-------- Recorded data --------
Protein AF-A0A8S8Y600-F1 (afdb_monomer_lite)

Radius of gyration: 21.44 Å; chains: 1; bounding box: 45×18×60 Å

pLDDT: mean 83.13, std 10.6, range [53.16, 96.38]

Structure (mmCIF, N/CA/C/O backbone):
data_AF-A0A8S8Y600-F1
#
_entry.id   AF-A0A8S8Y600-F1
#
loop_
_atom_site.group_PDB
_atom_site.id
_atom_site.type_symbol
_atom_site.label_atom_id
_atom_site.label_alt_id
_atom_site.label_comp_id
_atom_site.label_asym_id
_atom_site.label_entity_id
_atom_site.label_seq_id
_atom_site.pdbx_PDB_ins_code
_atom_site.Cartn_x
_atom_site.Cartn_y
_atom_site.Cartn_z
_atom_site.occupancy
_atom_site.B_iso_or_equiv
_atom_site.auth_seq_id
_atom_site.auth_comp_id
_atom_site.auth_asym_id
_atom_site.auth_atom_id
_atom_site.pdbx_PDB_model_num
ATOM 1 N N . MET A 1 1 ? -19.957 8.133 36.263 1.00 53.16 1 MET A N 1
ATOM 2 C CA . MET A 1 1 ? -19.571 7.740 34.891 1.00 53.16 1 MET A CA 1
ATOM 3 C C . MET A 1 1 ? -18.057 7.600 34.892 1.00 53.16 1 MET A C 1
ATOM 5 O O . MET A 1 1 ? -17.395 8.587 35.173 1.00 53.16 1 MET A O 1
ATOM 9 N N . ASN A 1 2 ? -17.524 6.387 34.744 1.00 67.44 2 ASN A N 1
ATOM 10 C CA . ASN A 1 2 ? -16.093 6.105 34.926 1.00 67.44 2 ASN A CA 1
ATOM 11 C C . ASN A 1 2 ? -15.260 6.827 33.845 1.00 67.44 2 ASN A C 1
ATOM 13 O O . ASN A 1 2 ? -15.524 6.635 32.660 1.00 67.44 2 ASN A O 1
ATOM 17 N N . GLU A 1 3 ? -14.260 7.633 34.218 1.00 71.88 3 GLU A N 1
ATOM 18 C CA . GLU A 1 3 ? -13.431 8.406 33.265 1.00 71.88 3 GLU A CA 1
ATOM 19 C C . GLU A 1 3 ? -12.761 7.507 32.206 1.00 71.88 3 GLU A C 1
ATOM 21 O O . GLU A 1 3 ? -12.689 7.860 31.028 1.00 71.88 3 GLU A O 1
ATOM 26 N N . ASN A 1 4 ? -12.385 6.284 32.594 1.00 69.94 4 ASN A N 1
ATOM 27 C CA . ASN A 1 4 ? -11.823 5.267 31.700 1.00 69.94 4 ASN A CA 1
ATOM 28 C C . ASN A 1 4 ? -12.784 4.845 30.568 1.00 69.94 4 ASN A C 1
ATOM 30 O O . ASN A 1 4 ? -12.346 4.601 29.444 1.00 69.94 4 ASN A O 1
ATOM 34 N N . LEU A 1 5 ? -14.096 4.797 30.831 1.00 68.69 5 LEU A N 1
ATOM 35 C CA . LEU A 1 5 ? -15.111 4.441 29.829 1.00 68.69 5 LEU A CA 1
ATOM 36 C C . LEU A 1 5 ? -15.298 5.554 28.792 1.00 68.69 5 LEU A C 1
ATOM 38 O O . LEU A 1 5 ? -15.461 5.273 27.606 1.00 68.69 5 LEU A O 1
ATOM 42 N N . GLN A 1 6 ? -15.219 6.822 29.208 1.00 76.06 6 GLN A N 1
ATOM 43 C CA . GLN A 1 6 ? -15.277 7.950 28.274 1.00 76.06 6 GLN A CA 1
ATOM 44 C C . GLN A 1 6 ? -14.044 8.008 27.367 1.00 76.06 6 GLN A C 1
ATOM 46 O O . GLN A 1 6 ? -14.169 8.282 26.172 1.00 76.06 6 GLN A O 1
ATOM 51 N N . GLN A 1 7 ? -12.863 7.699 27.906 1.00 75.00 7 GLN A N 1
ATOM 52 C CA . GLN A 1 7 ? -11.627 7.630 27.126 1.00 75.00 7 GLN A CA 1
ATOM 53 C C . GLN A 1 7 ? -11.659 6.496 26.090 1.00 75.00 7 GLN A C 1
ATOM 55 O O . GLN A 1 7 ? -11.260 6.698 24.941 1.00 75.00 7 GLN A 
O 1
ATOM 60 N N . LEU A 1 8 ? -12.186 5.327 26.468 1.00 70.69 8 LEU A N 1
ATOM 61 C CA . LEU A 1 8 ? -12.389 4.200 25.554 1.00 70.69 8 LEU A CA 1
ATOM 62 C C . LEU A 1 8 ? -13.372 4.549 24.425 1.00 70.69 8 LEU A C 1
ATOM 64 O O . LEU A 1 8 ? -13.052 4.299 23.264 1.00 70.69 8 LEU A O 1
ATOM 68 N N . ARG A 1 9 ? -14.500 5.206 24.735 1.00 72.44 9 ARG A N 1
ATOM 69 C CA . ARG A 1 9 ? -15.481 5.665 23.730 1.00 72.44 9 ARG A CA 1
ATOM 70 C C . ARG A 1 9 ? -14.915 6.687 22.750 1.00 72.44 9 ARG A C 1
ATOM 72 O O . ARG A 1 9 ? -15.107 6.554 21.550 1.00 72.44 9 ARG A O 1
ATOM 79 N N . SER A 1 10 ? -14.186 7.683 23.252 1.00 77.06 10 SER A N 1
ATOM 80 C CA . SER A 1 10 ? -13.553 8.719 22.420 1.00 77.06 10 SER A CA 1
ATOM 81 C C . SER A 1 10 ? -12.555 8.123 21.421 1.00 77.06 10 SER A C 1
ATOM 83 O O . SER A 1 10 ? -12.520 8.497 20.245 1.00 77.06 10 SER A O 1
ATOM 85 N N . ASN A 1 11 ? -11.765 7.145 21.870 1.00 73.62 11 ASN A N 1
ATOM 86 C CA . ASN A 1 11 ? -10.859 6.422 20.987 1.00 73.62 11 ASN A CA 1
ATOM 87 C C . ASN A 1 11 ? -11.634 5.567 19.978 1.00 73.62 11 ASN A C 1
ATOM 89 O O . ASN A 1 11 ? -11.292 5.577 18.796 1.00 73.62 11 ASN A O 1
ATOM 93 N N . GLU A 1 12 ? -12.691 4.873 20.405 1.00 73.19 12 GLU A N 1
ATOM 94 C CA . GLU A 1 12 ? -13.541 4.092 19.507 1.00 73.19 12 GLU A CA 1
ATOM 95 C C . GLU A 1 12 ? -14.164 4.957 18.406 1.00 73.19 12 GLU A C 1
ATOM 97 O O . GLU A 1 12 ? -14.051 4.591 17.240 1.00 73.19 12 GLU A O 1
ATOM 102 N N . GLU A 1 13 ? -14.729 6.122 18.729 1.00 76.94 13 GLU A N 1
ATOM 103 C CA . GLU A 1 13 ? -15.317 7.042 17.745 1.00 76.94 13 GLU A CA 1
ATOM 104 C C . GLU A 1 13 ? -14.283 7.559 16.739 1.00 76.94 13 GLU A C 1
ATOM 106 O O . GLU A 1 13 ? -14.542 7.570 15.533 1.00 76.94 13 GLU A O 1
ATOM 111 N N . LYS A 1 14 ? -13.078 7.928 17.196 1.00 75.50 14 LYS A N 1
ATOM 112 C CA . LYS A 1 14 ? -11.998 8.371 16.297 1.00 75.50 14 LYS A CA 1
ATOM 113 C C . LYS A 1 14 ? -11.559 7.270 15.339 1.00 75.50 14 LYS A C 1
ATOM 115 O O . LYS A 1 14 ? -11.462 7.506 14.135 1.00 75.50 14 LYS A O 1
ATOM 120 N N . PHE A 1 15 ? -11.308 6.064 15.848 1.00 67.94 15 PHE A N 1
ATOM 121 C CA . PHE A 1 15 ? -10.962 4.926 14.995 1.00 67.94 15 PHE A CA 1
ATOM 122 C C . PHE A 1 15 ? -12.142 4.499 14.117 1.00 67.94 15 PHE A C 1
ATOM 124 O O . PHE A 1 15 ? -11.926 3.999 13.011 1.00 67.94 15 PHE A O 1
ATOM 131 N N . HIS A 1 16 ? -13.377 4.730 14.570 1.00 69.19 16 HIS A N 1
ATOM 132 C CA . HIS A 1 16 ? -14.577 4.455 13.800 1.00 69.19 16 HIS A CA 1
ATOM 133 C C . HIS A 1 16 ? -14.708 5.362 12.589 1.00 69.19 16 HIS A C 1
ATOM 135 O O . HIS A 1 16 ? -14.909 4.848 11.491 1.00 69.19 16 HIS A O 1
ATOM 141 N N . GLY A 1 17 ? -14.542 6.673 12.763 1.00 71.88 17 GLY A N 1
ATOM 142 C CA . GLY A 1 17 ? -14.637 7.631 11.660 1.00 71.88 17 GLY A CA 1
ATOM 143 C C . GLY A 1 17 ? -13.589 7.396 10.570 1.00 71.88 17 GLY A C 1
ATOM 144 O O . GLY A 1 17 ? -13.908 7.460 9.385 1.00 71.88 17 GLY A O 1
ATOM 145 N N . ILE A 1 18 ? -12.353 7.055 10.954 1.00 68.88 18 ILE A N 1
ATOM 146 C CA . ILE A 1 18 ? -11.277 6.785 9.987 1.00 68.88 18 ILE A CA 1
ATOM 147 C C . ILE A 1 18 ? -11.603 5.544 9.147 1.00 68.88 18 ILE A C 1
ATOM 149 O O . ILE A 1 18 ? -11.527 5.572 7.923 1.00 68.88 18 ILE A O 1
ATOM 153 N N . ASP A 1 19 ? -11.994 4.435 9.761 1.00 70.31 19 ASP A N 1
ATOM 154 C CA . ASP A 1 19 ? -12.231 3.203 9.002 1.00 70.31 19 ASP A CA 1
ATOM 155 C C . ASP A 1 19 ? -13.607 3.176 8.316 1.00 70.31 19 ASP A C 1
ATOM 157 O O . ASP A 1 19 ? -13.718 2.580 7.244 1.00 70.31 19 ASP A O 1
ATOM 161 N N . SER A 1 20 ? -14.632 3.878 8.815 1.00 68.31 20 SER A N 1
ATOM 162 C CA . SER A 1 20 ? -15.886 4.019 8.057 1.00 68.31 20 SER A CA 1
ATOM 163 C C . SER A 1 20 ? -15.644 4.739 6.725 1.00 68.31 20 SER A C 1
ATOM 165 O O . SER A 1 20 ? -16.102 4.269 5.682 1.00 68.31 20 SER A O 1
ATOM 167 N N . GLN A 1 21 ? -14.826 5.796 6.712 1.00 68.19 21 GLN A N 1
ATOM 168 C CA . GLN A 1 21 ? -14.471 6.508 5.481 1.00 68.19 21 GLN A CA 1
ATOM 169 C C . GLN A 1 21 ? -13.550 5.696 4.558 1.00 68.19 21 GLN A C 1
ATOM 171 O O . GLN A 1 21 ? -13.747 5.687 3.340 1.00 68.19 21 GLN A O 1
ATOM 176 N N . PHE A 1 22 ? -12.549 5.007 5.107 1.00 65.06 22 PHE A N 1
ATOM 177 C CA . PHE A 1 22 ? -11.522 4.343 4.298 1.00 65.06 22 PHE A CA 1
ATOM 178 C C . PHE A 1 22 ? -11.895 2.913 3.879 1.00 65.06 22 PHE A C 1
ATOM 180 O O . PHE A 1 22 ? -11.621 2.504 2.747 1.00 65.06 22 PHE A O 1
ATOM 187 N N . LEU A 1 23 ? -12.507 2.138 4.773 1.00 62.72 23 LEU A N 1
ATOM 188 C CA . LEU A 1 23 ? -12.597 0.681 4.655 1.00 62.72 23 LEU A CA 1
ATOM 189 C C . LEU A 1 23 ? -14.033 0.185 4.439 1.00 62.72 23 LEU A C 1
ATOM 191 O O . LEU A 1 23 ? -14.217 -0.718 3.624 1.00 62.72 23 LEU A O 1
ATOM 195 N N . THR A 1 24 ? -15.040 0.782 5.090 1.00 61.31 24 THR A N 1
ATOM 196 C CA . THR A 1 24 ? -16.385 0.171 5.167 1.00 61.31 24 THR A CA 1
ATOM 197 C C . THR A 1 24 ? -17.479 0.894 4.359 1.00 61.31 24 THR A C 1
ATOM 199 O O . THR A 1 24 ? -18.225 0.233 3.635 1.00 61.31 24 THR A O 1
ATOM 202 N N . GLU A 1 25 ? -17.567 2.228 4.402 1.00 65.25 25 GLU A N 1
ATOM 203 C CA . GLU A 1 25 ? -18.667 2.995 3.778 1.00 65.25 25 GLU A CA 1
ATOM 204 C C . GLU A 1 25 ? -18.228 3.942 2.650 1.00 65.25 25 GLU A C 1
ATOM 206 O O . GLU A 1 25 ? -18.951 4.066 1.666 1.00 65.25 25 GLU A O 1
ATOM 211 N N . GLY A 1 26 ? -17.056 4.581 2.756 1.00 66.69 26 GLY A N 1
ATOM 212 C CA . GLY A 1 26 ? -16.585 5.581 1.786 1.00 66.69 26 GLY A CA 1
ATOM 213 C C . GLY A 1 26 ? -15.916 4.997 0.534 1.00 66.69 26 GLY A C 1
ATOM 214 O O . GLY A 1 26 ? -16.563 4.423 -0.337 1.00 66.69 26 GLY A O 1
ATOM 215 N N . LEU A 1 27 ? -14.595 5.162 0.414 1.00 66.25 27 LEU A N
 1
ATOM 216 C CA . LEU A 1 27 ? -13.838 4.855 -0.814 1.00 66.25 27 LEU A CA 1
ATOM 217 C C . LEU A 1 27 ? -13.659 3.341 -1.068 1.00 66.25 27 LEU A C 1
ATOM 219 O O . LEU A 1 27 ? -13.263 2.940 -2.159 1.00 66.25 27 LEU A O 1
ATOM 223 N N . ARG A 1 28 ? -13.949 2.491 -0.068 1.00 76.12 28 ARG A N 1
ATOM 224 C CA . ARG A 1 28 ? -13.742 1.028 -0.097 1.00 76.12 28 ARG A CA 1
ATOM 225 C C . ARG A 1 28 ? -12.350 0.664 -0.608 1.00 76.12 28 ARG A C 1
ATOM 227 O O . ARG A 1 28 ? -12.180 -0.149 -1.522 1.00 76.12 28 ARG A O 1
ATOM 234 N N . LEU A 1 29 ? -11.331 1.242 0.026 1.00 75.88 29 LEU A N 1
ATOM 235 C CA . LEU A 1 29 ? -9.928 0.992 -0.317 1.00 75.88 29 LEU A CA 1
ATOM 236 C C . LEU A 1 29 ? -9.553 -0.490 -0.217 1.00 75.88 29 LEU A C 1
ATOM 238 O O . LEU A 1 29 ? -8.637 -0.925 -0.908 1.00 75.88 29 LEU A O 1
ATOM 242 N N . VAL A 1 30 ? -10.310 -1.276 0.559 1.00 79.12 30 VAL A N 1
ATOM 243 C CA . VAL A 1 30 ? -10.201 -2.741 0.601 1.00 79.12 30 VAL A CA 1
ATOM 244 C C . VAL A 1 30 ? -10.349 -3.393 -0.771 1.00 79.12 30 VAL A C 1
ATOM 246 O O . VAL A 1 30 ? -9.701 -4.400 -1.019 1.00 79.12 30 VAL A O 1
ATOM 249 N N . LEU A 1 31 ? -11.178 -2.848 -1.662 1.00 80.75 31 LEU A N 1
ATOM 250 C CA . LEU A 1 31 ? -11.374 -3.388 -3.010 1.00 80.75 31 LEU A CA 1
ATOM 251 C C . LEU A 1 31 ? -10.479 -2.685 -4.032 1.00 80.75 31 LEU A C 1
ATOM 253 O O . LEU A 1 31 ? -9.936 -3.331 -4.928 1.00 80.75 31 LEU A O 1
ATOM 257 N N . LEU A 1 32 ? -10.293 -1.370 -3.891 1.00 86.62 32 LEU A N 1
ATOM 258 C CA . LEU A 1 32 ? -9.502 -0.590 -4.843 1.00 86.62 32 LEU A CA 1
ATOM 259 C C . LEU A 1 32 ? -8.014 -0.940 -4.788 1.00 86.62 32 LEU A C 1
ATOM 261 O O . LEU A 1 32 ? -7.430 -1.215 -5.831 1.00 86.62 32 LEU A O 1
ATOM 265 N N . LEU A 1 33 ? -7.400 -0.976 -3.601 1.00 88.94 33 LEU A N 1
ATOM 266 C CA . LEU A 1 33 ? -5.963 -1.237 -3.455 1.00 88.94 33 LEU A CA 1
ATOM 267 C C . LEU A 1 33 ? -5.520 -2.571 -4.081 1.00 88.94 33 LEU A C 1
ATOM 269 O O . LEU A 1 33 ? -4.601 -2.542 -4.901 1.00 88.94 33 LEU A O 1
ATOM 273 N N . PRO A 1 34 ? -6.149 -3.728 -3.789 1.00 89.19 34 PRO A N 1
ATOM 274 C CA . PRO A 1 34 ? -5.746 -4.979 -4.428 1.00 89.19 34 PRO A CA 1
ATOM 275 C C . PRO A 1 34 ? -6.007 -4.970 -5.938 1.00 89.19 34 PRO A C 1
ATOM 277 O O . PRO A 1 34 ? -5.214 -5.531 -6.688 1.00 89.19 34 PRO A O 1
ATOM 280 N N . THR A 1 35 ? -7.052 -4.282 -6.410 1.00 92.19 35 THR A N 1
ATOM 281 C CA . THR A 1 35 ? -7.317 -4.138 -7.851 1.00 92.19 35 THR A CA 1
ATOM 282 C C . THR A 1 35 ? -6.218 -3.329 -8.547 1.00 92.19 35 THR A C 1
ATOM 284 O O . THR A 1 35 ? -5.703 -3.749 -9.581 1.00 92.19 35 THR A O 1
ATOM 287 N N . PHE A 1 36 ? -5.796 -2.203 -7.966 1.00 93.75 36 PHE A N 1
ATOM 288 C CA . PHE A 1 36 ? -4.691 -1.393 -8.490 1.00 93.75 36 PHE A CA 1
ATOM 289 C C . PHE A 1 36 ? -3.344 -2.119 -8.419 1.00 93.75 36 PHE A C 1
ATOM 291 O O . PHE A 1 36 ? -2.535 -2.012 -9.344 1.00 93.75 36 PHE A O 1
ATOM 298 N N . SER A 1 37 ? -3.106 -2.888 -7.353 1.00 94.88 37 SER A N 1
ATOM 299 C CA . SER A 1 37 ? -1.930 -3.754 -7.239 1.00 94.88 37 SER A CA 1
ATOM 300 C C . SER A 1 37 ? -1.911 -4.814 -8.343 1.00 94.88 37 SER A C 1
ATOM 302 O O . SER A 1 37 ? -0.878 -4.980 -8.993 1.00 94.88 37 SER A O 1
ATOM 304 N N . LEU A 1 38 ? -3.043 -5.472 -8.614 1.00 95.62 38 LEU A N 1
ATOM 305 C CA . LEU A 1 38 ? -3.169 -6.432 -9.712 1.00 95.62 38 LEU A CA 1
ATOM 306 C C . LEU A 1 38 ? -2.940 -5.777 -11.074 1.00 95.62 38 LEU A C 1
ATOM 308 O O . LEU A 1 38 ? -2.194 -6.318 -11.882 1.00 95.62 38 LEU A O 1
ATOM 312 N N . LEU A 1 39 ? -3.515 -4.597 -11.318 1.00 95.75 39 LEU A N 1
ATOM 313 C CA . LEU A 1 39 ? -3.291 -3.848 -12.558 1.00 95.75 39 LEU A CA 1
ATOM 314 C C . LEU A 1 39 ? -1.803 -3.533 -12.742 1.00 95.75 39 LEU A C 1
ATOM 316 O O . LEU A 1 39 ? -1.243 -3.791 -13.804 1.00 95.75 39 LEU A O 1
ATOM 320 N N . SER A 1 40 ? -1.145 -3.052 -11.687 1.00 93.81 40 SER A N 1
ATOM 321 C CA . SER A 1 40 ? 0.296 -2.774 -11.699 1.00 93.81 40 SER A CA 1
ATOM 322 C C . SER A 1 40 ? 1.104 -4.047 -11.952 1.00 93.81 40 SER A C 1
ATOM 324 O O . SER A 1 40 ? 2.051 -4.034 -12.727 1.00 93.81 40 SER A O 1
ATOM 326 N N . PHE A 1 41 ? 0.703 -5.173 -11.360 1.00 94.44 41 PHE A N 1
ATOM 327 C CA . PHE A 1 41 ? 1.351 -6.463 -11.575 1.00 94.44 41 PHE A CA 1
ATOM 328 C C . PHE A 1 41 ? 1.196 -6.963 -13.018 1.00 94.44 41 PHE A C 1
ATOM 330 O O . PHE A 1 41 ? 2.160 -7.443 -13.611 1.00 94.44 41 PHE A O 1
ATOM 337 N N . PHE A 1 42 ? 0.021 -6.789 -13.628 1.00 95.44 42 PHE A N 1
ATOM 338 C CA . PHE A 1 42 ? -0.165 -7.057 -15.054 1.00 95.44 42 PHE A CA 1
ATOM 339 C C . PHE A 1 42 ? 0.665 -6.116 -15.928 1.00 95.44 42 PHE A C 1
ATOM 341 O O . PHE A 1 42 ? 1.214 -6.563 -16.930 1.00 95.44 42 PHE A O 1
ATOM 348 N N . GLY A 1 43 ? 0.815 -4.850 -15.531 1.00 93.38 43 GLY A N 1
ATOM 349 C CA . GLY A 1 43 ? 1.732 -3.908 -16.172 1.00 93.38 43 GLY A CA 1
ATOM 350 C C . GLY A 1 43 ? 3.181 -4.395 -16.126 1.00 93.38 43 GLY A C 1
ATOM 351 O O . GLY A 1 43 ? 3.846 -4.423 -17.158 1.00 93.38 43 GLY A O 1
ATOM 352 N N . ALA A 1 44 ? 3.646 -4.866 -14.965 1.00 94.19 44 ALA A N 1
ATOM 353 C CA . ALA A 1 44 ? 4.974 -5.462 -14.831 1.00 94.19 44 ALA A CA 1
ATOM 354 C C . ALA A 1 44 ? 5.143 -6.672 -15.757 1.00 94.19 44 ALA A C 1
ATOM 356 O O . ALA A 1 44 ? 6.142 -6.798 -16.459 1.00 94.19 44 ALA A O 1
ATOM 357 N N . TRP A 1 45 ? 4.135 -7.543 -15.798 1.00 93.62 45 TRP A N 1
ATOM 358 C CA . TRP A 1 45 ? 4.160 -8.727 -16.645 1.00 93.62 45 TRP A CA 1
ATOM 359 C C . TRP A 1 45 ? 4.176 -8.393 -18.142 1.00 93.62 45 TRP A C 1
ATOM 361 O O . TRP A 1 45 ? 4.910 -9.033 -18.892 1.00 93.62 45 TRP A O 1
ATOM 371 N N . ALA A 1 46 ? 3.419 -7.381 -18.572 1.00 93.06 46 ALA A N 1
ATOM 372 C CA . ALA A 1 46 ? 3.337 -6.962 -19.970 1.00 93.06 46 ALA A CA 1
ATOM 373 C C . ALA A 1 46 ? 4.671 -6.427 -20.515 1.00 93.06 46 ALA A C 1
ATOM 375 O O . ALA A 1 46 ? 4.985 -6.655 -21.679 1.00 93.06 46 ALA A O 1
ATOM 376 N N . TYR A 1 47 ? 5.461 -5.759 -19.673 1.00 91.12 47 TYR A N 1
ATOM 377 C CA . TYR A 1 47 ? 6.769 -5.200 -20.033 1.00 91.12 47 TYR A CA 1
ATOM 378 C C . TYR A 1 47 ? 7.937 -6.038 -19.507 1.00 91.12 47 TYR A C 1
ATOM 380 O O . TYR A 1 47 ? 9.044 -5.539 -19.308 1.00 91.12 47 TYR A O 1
--------
**What you are asked to do:** Up to and including the line with "ATOM 28 C C", output each line of the entries above exactly, starting from the first.

**Response below:**
Protein AF-A0A8S8Y600-F1 (afdb_monomer_lite)

Radius of gyration: 21.44 Å; chains: 1; bounding box: 45×18×60 Å

pLDDT: mean 83.13, std 10.6, range [53.16, 96.38]

Structure (mmCIF, N/CA/C/O backbone):
data_AF-A0A8S8Y600-F1
#
_entry.id   AF-A0A8S8Y600-F1
#
loop_
_atom_site.group_PDB
_atom_site.id
_atom_site.type_symbol
_atom_site.label_atom_id
_atom_site.label_alt_id
_atom_site.label_comp_id
_atom_site.label_asym_id
_atom_site.label_entity_id
_atom_site.label_seq_id
_atom_site.pdbx_PDB_ins_code
_atom_site.Cartn_x
_atom_site.Cartn_y
_atom_site.Cartn_z
_atom_site.occupancy
_atom_site.B_iso_or_equiv
_atom_site.auth_seq_id
_atom_site.auth_comp_id
_atom_site.auth_asym_id
_atom_site.auth_atom_id
_atom_site.pdbx_PDB_model_num
ATOM 1 N N . MET A 1 1 ? -19.957 8.133 36.263 1.00 53.16 1 MET A N 1
ATOM 2 C CA . MET A 1 1 ? -19.571 7.740 34.891 1.00 53.16 1 MET A CA 1
ATOM 3 C C . MET A 1 1 ? -18.057 7.600 34.892 1.00 53.16 1 MET A C 1
ATOM 5 O O . MET A 1 1 ? -17.395 8.587 35.173 1.00 53.16 1 MET A O 1
ATOM 9 N N . ASN A 1 2 ? -17.524 6.387 34.744 1.00 67.44 2 ASN A N 1
ATOM 10 C CA . ASN A 1 2 ? -16.093 6.105 34.926 1.00 67.44 2 ASN A CA 1
ATOM 11 C C . ASN A 1 2 ? -15.260 6.827 33.845 1.00 67.44 2 ASN A C 1
ATOM 13 O O . ASN A 1 2 ? -15.524 6.635 32.660 1.00 67.44 2 ASN A O 1
ATOM 17 N N . GLU A 1 3 ? -14.260 7.633 34.218 1.00 71.88 3 GLU A N 1
ATOM 18 C CA . GLU A 1 3 ? -13.431 8.406 33.265 1.00 71.88 3 GLU A CA 1
ATOM 19 C C . GLU A 1 3 ? -12.761 7.507 32.206 1.00 71.88 3 GLU A C 1
ATOM 21 O O . GLU A 1 3 ? -12.689 7.860 31.028 1.00 71.88 3 GLU A O 1
ATOM 26 N N . ASN A 1 4 ? -12.385 6.284 32.594 1.00 69.94 4 ASN A N 1
ATOM 27 C CA . ASN A 1 4 ? -11.823 5.267 31.700 1.00 69.94 4 ASN A CA 1
ATOM 28 C C . ASN A 1 4 ? -12.784 4.845 30.568 1.00 69.94 4 ASN A C 1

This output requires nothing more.